Sarvazyan, N. (2020)
"This chapter discusses different types of scaffold material that can provide structural support for cells to attach, survive, and grow into a 3D tissue. These scaffold materials can include molecules that exist biologically as well as synthetic ones, yielding scaffolds with a wide range of viscoelastic properties. Depending on their chemical composition, materials used in scaffolding can be classified into four broad categories: ceramics, polymers, composites, and decellularized matrix.
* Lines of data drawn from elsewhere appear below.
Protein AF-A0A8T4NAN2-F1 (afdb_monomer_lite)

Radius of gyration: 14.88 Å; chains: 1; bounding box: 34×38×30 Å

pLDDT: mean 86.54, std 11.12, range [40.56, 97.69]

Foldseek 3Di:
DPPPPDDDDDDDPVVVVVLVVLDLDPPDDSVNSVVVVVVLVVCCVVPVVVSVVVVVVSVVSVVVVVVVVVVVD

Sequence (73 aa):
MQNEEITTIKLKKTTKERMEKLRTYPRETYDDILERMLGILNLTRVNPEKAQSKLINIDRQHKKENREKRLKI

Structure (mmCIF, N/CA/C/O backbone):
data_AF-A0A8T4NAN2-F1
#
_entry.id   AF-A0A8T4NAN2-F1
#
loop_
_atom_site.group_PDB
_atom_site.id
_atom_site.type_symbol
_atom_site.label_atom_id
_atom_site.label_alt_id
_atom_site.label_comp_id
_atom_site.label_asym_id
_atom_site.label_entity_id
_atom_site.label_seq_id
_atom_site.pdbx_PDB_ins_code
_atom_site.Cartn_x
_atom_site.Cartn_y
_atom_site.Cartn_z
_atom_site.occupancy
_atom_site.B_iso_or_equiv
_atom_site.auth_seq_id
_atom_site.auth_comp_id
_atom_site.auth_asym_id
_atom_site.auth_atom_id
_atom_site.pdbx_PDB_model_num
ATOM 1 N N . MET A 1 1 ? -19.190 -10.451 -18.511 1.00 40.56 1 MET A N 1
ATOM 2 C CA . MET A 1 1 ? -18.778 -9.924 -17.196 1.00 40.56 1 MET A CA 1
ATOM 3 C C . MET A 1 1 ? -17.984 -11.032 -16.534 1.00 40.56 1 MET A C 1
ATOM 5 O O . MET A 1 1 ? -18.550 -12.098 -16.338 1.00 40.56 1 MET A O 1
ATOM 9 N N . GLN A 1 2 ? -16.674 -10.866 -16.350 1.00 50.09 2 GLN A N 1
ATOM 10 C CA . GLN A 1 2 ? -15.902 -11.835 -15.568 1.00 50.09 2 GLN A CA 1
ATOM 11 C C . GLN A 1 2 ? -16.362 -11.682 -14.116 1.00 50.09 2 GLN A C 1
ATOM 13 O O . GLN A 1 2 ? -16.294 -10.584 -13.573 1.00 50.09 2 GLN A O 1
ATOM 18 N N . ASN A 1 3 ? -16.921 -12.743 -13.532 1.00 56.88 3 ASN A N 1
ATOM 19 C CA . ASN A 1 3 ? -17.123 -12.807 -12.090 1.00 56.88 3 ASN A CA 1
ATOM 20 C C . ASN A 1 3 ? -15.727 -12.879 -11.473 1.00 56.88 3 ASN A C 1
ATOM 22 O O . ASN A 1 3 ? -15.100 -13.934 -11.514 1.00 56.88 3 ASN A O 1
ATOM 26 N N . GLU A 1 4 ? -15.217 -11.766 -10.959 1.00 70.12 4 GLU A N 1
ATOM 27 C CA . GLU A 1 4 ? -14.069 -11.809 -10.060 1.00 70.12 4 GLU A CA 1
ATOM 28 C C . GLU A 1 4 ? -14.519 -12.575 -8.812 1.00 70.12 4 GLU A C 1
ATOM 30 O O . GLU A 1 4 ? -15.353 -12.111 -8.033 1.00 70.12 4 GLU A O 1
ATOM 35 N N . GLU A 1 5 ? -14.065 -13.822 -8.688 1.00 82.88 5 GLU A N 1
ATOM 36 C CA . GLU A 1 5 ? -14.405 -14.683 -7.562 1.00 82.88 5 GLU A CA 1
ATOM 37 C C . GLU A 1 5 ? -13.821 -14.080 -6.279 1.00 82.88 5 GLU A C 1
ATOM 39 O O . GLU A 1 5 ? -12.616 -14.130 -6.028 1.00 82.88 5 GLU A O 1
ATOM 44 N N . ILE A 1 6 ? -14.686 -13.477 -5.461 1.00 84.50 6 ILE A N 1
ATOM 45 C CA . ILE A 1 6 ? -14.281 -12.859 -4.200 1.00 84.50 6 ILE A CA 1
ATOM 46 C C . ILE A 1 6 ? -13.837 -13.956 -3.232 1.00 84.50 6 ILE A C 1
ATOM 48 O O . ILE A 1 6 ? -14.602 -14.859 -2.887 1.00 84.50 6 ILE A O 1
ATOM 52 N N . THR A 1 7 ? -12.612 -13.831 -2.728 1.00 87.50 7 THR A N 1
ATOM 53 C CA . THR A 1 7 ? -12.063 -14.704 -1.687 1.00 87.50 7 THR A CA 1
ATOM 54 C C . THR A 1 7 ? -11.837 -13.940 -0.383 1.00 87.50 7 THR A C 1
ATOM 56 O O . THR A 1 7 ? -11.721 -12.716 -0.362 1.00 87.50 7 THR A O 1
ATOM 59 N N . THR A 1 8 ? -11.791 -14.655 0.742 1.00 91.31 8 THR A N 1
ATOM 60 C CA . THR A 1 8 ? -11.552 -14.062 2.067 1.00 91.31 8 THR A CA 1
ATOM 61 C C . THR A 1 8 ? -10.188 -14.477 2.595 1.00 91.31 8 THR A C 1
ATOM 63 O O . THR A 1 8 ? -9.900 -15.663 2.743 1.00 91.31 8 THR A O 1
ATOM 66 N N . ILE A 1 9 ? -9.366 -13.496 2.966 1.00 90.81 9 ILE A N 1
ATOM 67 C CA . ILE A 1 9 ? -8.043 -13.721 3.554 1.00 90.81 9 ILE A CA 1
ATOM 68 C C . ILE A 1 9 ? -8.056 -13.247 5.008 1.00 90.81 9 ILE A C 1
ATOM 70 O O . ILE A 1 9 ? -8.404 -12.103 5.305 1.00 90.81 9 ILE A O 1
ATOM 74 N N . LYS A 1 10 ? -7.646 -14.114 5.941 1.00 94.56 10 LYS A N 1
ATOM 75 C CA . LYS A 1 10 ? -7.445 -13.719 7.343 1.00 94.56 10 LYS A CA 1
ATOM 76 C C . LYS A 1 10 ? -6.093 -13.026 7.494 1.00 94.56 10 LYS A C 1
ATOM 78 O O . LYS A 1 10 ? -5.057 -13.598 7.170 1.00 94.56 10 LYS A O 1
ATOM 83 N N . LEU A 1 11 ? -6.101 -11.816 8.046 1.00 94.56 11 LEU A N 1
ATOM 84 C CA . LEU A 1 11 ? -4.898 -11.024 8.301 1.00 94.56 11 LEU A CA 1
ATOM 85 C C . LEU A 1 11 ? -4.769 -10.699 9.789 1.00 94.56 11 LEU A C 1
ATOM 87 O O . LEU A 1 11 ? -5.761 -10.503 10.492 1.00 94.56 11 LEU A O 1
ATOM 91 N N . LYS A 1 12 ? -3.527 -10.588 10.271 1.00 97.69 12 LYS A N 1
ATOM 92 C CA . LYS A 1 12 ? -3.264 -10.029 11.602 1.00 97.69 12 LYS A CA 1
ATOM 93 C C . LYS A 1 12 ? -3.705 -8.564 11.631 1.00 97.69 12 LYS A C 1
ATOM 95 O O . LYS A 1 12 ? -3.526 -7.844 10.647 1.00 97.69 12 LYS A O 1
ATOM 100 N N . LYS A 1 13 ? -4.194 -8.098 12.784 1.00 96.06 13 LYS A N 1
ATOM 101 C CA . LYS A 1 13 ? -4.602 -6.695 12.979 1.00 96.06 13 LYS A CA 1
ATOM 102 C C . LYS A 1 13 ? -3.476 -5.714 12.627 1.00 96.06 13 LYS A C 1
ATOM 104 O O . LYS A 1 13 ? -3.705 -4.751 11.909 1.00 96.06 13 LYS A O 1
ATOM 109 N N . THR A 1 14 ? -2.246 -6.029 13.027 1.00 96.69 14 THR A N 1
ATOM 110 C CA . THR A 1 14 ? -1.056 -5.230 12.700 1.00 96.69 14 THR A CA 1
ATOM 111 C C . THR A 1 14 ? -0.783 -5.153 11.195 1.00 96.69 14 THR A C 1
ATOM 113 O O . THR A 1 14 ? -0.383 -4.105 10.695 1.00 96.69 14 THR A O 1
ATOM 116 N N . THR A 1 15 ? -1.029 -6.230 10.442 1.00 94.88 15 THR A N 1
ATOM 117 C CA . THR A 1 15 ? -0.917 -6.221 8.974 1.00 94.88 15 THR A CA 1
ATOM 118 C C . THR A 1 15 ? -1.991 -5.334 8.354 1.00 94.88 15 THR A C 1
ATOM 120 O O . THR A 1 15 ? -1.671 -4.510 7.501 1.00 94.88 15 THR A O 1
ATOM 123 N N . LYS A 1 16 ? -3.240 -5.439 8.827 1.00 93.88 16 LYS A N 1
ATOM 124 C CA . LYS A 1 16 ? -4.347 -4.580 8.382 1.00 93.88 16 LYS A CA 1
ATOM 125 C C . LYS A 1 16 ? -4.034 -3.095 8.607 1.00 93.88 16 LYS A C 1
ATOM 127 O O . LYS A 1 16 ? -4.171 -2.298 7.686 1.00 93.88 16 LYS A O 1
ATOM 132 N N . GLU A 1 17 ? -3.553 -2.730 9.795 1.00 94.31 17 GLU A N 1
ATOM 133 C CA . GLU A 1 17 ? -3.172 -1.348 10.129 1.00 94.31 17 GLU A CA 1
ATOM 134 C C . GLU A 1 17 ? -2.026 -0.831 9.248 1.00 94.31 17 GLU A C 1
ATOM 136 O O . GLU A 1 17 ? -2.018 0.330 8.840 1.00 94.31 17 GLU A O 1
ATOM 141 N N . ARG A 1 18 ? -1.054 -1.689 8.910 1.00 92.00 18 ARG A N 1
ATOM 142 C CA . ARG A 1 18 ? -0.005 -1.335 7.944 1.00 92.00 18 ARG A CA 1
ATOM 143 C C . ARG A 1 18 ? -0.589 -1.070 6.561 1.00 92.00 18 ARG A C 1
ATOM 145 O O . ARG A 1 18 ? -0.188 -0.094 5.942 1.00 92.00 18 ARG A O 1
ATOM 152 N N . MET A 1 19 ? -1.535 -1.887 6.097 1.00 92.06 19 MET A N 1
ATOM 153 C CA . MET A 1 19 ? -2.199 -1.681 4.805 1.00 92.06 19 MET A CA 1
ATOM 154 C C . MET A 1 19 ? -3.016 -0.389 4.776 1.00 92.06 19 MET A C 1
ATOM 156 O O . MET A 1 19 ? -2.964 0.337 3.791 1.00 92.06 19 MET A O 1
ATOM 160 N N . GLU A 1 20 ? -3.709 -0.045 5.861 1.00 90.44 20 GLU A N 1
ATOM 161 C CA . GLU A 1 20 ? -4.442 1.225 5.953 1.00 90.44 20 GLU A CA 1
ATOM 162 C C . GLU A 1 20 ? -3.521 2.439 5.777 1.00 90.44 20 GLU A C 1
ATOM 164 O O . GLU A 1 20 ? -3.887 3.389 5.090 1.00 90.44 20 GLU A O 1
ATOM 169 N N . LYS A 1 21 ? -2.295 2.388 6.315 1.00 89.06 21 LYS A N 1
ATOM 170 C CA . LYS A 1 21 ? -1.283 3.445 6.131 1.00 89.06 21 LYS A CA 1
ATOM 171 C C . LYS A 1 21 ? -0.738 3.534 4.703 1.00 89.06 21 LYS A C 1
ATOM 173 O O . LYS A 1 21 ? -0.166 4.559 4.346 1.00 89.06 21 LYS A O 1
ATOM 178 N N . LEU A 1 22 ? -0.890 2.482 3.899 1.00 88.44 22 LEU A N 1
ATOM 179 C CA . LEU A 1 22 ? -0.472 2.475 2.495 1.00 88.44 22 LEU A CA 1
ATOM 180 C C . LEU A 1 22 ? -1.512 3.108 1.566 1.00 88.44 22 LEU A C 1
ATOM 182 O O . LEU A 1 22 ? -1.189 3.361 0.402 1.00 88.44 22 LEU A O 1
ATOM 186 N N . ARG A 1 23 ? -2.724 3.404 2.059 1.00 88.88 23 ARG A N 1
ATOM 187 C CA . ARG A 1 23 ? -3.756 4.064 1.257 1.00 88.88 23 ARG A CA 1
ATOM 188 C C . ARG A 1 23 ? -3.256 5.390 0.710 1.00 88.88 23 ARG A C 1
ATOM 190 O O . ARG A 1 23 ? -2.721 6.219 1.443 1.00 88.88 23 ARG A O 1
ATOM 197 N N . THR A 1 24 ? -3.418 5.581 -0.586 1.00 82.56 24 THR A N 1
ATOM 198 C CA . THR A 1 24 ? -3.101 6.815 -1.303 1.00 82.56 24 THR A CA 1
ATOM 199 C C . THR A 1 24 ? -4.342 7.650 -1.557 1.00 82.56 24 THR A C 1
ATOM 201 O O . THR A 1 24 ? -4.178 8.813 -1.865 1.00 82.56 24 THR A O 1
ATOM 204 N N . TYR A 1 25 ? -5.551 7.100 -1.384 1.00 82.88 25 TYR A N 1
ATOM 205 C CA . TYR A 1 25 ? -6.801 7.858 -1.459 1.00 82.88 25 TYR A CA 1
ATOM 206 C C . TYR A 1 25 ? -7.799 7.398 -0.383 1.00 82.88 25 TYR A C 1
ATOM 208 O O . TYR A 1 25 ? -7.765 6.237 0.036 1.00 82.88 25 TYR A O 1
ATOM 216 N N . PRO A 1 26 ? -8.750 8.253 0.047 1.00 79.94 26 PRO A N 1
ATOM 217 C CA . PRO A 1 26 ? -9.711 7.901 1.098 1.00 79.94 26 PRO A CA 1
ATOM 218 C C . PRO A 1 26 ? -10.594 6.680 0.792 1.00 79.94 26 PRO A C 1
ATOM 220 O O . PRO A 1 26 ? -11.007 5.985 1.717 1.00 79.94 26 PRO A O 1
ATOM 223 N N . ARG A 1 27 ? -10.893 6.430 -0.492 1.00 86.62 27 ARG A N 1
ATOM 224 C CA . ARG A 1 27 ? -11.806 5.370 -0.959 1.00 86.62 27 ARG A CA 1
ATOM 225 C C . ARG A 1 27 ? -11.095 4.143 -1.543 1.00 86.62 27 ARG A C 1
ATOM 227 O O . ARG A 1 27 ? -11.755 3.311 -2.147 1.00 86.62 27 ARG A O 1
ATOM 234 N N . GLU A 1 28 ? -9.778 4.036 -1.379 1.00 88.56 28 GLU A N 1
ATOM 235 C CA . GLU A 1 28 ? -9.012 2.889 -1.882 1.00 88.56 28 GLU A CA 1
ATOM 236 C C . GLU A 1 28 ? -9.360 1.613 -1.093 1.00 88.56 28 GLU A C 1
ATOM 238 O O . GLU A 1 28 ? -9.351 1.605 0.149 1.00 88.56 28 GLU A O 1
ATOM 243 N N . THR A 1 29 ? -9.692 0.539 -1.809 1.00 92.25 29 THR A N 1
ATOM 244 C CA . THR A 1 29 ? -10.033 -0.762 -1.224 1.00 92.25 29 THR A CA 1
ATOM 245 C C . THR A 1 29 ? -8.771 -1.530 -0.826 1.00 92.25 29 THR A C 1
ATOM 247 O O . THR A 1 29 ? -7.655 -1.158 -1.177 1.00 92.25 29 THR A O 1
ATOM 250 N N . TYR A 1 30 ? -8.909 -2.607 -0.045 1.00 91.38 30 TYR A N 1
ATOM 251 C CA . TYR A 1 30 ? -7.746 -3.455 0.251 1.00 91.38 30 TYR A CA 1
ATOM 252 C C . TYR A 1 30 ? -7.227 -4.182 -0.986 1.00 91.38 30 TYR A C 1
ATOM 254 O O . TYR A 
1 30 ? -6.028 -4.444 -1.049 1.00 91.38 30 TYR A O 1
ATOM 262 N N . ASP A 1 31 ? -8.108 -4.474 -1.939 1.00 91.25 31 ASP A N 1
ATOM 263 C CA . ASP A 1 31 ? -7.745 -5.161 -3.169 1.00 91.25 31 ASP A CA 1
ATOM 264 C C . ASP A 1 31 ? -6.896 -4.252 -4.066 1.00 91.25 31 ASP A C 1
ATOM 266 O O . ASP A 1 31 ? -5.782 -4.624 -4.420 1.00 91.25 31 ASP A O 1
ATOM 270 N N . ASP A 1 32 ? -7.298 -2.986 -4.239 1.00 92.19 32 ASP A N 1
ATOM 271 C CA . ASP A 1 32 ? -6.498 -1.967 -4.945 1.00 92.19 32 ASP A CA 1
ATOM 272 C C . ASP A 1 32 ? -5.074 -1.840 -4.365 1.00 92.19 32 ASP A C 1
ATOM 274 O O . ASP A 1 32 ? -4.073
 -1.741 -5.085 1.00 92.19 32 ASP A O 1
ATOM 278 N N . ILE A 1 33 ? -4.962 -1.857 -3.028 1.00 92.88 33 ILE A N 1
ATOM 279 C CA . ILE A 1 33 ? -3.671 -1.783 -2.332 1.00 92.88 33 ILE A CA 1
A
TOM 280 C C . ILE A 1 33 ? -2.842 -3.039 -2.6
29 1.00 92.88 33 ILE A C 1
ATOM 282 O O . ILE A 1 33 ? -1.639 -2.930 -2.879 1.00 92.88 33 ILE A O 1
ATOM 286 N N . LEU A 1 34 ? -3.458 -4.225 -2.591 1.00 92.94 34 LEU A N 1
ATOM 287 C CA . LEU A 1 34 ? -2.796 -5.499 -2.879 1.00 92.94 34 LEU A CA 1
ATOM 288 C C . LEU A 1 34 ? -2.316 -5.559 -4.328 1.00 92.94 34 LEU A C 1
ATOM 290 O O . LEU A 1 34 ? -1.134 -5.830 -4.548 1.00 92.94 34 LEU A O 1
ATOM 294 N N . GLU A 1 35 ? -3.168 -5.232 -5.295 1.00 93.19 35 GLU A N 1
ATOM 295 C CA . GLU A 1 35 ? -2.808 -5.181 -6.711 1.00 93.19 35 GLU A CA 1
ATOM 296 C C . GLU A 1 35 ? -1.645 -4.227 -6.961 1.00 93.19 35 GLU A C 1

A list of 10 key questions to ask should aid students in selecting scaffold material for their chosen application. The second part of the chapter is devoted to the use of decellularized tissue (DCT) as the most suitable natural scaffold for tissue growth. The methods to obtain DCT are covered, including freezing and defrosting, using hypo- and hyperosmolar solutions, solvents (alcohol, methanol, chloroform, and acetone), acids and bases, chelators, enzymes, and detergents. Main effects of these various reagents on quality of DCT are discussed. The latter can be evaluated using three complementary means: the degree of remaining cellular content, the lack of detergents and salt remnants, and the integrity of ECM architecture."
Sarvazyan, N. (2020). Scaffolds and Tissue Decellularization. Tissue Engineering: Principles, Protocols, and Practical Exercises. N. Sarvazyan. Cham, Springer International Publishing: 103-114.